Что же касается вредительства, то оно шло вовсю! Но не в форме мелких аварий на предприятиях. Оно осуществлялось куда более масштабно. Годы «большого скачка» во многих отношениях стали прямым продолжением революционных бедствий России. Коллективизация была действительно нужной. Но на уровне исполнителей, передаточных звеньев, подправлялись цифры, нагнеталась штурмовщина, требовалось повысить темпы. «Раскулачиванием» взялись дирижировать не партийные органы, а ОГПУ. Рассылали на места «контрольные» цифры — какое количество требуется выслать, отправить в лагеря.
В итоге кампания вылилась в катастрофу. Вместо эффективной и плодотворной реорганизации сельского хозяйства подорвала его. Пришлось вмешиваться лично Сталину, разъяснять политику партии, одергивать слишком усердных работников, исправлять «перегибы». А когда начали разбираться, среди виновных оказалось множество троцкистов! Как выяснилось, громили деревню именно они — так, как привыкли в гражданскую войну.
Но и борьба с «антисоветчиной» принимала такие формы, что наносила России вред похлеще любых диверсий! Как-то даже получалось, что мелкие вылазки белогвардейцев и наличие антисоветского подполья становились лишь поводами для действительно масштабного вредительства. Усиливая «бдительность», партийные идеологи взялись за Академию Наук СССР. В начале 1929 г. в неё были введены Бухарин, Покровский, Кржижановский, Рязанов, их клевреты Деборин, Лукин, Фриче. Они развернули «чистку», из Академии было изгнано 648 сотрудников. Увольнениями не ограничивались, от «бухаринцев» сыпались доносы в ОГПУ. Оно раздуло дело об «академическом заговоре». За решетку попал весь цвет российских историков: Платонов, Тарле, Ольденбург, Любавский, Готье, Измайлов, Лихачев, Бахрушин, Греков, Веселовский, Приселков, Романов, Черепнин, Пигулевская, видный философ Лосев и др. Словом, ставилась задача окончательно добить отечественную историю, культуру, русскую мысль.

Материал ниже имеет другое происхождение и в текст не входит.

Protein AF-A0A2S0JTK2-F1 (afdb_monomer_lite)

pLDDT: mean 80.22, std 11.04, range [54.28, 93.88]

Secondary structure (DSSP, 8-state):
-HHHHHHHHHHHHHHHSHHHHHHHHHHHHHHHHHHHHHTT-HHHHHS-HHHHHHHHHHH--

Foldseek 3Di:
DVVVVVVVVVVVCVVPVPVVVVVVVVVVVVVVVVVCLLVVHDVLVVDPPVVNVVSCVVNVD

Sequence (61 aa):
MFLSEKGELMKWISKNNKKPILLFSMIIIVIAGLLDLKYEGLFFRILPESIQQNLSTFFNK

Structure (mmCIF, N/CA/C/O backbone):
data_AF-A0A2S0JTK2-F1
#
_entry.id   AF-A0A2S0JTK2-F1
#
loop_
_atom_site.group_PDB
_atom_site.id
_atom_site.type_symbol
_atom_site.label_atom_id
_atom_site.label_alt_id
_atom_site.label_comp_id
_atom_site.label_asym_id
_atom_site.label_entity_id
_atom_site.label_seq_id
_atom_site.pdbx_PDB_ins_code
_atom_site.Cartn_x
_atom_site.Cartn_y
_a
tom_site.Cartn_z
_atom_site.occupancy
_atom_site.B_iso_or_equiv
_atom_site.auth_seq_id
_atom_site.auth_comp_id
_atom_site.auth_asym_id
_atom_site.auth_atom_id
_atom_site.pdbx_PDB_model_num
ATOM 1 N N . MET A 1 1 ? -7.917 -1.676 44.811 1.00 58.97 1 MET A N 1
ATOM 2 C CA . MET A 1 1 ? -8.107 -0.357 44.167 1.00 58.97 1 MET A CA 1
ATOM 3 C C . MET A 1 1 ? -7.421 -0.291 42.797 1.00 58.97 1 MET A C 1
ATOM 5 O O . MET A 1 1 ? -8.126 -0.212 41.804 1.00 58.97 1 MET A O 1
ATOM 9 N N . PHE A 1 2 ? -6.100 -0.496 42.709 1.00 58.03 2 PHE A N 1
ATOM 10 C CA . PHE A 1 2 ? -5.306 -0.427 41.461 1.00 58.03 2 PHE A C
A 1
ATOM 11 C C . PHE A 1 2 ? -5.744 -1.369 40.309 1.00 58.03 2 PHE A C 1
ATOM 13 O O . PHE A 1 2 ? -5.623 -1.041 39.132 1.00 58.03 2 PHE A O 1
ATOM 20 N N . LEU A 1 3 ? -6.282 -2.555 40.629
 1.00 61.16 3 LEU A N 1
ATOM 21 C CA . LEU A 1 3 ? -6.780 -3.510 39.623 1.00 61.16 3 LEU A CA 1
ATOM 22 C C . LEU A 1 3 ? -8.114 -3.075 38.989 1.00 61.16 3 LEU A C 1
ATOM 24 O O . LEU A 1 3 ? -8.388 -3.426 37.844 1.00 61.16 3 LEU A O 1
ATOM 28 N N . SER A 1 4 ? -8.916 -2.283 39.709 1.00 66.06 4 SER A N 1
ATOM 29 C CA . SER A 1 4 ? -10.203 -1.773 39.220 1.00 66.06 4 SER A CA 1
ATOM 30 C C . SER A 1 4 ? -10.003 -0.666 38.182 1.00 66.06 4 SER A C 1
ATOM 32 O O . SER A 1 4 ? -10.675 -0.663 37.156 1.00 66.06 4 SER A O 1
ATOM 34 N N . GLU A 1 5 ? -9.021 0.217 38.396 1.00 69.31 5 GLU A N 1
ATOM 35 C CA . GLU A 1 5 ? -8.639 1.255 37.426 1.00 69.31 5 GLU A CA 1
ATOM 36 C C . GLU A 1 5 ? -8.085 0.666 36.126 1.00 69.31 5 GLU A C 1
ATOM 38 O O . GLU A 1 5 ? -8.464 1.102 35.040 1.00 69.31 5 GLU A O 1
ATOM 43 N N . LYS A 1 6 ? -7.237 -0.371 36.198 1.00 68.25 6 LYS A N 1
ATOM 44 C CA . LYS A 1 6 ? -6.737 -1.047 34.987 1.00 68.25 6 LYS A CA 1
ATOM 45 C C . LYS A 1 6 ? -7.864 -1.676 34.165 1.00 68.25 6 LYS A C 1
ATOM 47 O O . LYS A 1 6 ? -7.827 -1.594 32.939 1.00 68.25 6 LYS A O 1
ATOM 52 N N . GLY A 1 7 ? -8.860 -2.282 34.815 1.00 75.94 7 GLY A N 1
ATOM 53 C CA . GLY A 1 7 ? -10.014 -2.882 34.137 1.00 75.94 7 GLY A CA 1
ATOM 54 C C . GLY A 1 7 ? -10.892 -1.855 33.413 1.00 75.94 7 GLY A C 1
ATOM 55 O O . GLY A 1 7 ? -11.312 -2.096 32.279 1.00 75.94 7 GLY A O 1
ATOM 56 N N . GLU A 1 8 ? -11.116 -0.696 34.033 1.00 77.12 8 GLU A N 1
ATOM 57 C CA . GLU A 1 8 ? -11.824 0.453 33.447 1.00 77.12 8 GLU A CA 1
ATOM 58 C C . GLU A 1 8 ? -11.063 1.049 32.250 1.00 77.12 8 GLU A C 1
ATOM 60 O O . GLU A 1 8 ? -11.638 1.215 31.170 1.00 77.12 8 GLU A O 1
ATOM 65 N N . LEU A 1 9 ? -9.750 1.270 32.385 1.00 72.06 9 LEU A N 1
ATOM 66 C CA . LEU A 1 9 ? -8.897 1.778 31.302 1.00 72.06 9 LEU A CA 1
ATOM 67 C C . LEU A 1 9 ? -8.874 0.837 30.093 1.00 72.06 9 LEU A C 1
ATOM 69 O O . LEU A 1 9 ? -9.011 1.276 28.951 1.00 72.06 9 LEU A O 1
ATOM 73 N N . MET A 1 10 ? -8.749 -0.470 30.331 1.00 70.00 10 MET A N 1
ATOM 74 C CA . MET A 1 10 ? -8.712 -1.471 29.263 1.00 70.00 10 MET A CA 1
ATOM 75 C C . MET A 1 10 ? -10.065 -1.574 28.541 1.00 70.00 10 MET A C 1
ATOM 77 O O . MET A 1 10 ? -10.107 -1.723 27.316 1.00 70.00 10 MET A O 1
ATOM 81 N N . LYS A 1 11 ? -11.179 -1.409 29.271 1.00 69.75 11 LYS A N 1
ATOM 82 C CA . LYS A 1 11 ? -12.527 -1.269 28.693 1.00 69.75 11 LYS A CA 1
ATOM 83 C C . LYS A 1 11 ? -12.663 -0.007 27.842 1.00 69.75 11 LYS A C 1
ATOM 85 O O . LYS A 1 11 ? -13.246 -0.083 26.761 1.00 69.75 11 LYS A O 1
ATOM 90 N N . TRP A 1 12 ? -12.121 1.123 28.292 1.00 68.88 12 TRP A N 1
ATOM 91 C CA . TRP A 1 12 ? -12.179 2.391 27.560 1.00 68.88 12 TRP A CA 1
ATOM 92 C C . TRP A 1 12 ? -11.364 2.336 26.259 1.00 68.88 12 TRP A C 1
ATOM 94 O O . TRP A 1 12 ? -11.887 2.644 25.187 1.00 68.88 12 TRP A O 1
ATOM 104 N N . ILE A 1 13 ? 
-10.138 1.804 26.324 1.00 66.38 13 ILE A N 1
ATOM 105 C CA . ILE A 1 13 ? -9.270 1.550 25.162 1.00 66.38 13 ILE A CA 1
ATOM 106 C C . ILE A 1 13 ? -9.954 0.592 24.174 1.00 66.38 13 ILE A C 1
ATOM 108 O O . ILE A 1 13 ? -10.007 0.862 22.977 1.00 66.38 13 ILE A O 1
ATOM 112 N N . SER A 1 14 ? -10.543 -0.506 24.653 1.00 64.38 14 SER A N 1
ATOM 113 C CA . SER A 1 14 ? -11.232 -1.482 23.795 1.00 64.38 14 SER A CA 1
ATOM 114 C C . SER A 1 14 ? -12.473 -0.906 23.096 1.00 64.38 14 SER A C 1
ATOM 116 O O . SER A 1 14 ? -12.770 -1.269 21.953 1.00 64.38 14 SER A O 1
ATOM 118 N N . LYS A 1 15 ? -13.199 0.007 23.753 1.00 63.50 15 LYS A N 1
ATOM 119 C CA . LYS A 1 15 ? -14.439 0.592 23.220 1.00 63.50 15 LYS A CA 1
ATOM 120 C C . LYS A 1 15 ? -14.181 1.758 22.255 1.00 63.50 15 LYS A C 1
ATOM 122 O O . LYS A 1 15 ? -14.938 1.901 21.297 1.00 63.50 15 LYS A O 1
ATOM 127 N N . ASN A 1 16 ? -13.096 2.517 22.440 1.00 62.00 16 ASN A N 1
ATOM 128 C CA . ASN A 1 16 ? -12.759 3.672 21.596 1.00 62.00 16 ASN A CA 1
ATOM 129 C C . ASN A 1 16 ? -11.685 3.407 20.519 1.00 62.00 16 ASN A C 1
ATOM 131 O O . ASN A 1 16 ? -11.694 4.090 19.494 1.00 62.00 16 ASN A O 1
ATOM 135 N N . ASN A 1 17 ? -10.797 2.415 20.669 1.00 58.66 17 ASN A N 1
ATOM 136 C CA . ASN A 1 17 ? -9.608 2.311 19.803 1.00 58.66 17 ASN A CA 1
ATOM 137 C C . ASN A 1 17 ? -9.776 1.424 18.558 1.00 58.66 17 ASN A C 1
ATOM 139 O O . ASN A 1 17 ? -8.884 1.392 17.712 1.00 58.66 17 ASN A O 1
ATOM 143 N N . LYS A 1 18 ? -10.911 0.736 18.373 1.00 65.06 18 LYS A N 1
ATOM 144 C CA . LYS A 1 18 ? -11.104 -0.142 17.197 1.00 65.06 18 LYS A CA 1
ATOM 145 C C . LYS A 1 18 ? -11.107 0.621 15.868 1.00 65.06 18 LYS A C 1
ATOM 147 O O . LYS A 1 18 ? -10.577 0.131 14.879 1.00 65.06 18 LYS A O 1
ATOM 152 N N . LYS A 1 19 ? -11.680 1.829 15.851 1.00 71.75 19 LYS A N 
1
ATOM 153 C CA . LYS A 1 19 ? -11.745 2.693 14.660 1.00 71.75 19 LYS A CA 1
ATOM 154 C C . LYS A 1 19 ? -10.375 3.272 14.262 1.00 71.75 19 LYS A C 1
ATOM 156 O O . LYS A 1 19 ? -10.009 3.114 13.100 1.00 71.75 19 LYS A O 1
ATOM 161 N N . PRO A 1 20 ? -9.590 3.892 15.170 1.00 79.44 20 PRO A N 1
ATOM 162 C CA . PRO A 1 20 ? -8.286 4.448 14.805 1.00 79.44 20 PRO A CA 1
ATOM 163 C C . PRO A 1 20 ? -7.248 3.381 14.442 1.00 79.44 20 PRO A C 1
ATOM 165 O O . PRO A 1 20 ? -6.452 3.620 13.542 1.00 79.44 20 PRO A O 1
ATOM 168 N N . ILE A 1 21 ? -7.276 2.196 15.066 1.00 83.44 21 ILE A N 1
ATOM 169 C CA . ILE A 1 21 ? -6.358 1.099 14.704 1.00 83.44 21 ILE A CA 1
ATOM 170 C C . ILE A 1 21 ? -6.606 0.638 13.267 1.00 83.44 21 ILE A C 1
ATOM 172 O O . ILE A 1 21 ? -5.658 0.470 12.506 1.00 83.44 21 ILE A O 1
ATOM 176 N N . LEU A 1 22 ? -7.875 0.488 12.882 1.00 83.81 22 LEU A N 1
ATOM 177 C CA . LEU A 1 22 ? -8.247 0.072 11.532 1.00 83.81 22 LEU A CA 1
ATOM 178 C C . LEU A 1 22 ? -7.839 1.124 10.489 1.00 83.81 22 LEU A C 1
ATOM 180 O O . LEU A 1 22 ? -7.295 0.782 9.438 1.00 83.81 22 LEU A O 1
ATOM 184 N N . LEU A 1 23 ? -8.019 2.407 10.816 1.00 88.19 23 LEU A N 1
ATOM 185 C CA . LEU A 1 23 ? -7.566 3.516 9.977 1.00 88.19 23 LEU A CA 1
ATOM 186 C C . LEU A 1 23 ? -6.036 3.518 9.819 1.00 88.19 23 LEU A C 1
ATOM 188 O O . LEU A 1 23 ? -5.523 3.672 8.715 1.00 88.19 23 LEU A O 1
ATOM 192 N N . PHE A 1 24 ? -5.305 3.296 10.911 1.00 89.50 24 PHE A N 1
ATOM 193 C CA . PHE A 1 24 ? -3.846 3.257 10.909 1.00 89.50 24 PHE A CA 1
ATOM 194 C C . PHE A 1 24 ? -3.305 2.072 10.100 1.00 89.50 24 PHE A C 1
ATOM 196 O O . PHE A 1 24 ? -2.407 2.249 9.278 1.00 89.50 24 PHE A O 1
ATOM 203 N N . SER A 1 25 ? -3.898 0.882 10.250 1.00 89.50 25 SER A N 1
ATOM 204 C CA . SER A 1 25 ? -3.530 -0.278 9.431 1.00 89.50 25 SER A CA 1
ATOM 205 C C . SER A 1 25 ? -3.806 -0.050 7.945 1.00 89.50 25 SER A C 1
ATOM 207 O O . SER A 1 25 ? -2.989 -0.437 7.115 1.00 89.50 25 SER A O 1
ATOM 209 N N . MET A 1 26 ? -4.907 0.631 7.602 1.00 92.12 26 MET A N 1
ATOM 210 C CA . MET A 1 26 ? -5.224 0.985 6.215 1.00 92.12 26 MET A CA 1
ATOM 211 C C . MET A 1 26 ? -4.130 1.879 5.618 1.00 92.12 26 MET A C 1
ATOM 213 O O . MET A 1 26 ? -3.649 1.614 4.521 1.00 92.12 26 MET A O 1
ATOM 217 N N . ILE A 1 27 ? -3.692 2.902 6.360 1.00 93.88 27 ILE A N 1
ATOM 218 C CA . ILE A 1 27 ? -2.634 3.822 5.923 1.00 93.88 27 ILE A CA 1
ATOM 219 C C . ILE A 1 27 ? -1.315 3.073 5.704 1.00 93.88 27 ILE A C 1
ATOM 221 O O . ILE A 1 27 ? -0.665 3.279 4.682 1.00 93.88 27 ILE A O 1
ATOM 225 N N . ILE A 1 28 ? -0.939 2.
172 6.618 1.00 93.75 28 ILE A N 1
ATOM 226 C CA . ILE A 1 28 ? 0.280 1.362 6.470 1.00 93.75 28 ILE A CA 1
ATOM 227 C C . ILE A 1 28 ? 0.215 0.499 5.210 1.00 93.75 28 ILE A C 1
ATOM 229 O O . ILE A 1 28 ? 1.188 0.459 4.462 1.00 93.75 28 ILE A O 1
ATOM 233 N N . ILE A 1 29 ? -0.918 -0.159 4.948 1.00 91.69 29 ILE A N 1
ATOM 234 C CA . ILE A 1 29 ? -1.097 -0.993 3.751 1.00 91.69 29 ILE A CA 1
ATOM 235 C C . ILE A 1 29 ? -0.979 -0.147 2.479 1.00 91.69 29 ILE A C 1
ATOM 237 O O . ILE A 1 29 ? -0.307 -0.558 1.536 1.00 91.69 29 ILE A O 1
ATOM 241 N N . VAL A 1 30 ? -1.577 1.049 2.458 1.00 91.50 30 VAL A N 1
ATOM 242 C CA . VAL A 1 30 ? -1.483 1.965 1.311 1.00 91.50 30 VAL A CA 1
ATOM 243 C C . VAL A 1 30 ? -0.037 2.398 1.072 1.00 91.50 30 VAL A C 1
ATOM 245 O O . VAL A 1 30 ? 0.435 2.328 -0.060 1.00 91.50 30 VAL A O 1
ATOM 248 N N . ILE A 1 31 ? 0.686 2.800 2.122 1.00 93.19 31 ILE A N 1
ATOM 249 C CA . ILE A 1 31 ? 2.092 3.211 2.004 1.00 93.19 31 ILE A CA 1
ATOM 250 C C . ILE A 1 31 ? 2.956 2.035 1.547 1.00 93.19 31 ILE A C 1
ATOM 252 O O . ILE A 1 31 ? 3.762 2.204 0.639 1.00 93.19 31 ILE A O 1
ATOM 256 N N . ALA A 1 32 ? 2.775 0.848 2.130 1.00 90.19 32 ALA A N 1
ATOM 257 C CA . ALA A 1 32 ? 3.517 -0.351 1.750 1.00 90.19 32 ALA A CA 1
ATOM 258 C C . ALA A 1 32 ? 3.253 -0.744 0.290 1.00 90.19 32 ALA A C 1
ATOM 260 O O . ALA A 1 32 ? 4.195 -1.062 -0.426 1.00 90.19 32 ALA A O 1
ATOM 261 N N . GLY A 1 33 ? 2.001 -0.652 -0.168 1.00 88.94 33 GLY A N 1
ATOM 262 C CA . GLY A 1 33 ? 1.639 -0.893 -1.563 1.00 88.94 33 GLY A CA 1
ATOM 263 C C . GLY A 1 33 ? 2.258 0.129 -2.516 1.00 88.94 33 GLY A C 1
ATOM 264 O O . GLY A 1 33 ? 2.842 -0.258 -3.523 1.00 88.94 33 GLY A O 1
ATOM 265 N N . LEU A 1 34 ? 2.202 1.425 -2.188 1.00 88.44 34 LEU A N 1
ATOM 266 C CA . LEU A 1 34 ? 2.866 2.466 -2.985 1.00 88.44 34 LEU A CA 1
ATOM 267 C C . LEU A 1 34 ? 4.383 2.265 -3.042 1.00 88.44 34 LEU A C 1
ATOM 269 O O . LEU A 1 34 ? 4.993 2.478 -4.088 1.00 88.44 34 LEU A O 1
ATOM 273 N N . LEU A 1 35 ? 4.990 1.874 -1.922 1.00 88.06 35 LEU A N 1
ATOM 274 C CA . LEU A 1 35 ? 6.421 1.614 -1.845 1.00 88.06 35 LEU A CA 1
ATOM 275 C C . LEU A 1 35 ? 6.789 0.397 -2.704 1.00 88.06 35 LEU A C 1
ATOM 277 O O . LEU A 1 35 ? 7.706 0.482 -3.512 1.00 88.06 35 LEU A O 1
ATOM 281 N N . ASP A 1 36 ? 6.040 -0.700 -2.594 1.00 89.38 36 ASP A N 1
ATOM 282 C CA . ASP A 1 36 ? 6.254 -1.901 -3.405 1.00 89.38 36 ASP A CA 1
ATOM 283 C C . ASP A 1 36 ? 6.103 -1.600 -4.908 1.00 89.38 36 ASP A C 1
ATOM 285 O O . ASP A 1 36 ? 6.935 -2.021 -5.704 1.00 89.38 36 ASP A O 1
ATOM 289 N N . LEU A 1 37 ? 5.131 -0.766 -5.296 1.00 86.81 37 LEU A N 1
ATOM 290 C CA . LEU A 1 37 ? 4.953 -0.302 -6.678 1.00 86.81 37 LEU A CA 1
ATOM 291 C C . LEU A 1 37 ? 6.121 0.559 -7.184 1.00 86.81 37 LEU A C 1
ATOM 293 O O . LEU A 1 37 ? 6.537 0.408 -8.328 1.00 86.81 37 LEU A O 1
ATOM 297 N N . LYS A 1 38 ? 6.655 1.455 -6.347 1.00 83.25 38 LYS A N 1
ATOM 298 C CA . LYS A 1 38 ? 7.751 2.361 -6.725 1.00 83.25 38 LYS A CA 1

Когда раскрылись оппозиционные кружки среди военных, ОГПУ провело операцию «Весна» — в конце лета и осенью 1930 г. скопом принялось арестовывать всех бывших офицеров, служивших в Красной армии. Более 10 тыс. человек получили разные сроки заключения, ссылки. Увольняли и командиров-коммунистов, якобы не проявивших бдительности, попавших под влияние «скрытых белогвардейцев». А поскольку в это же время изгоняли правых и левых «уклонистов», то за несколько лет командный состав армии обновился на 80 %! И это в условиях, когда опасались близкой войны!
А Шахтинское дело, процессы Промпартии и меньшевиков дали старт гонениям на всех гражданских «спецов». Только в Донбассе в 1930–1931 гг. половина выходцев из дореволюционной интеллигенции была уволена или арестована. Всего же изгнали со службы около 300 тыс. человек, из них 23 тыс. причислили к «врагам советской власти» (с понятными последствиями). И это в разгар индустриализации! Причем размах «чисток», в свою очередь, вел к дальнейшим выводам — что индустриализация и коллективизация должны осуществляться одновременно с «культурной революцией».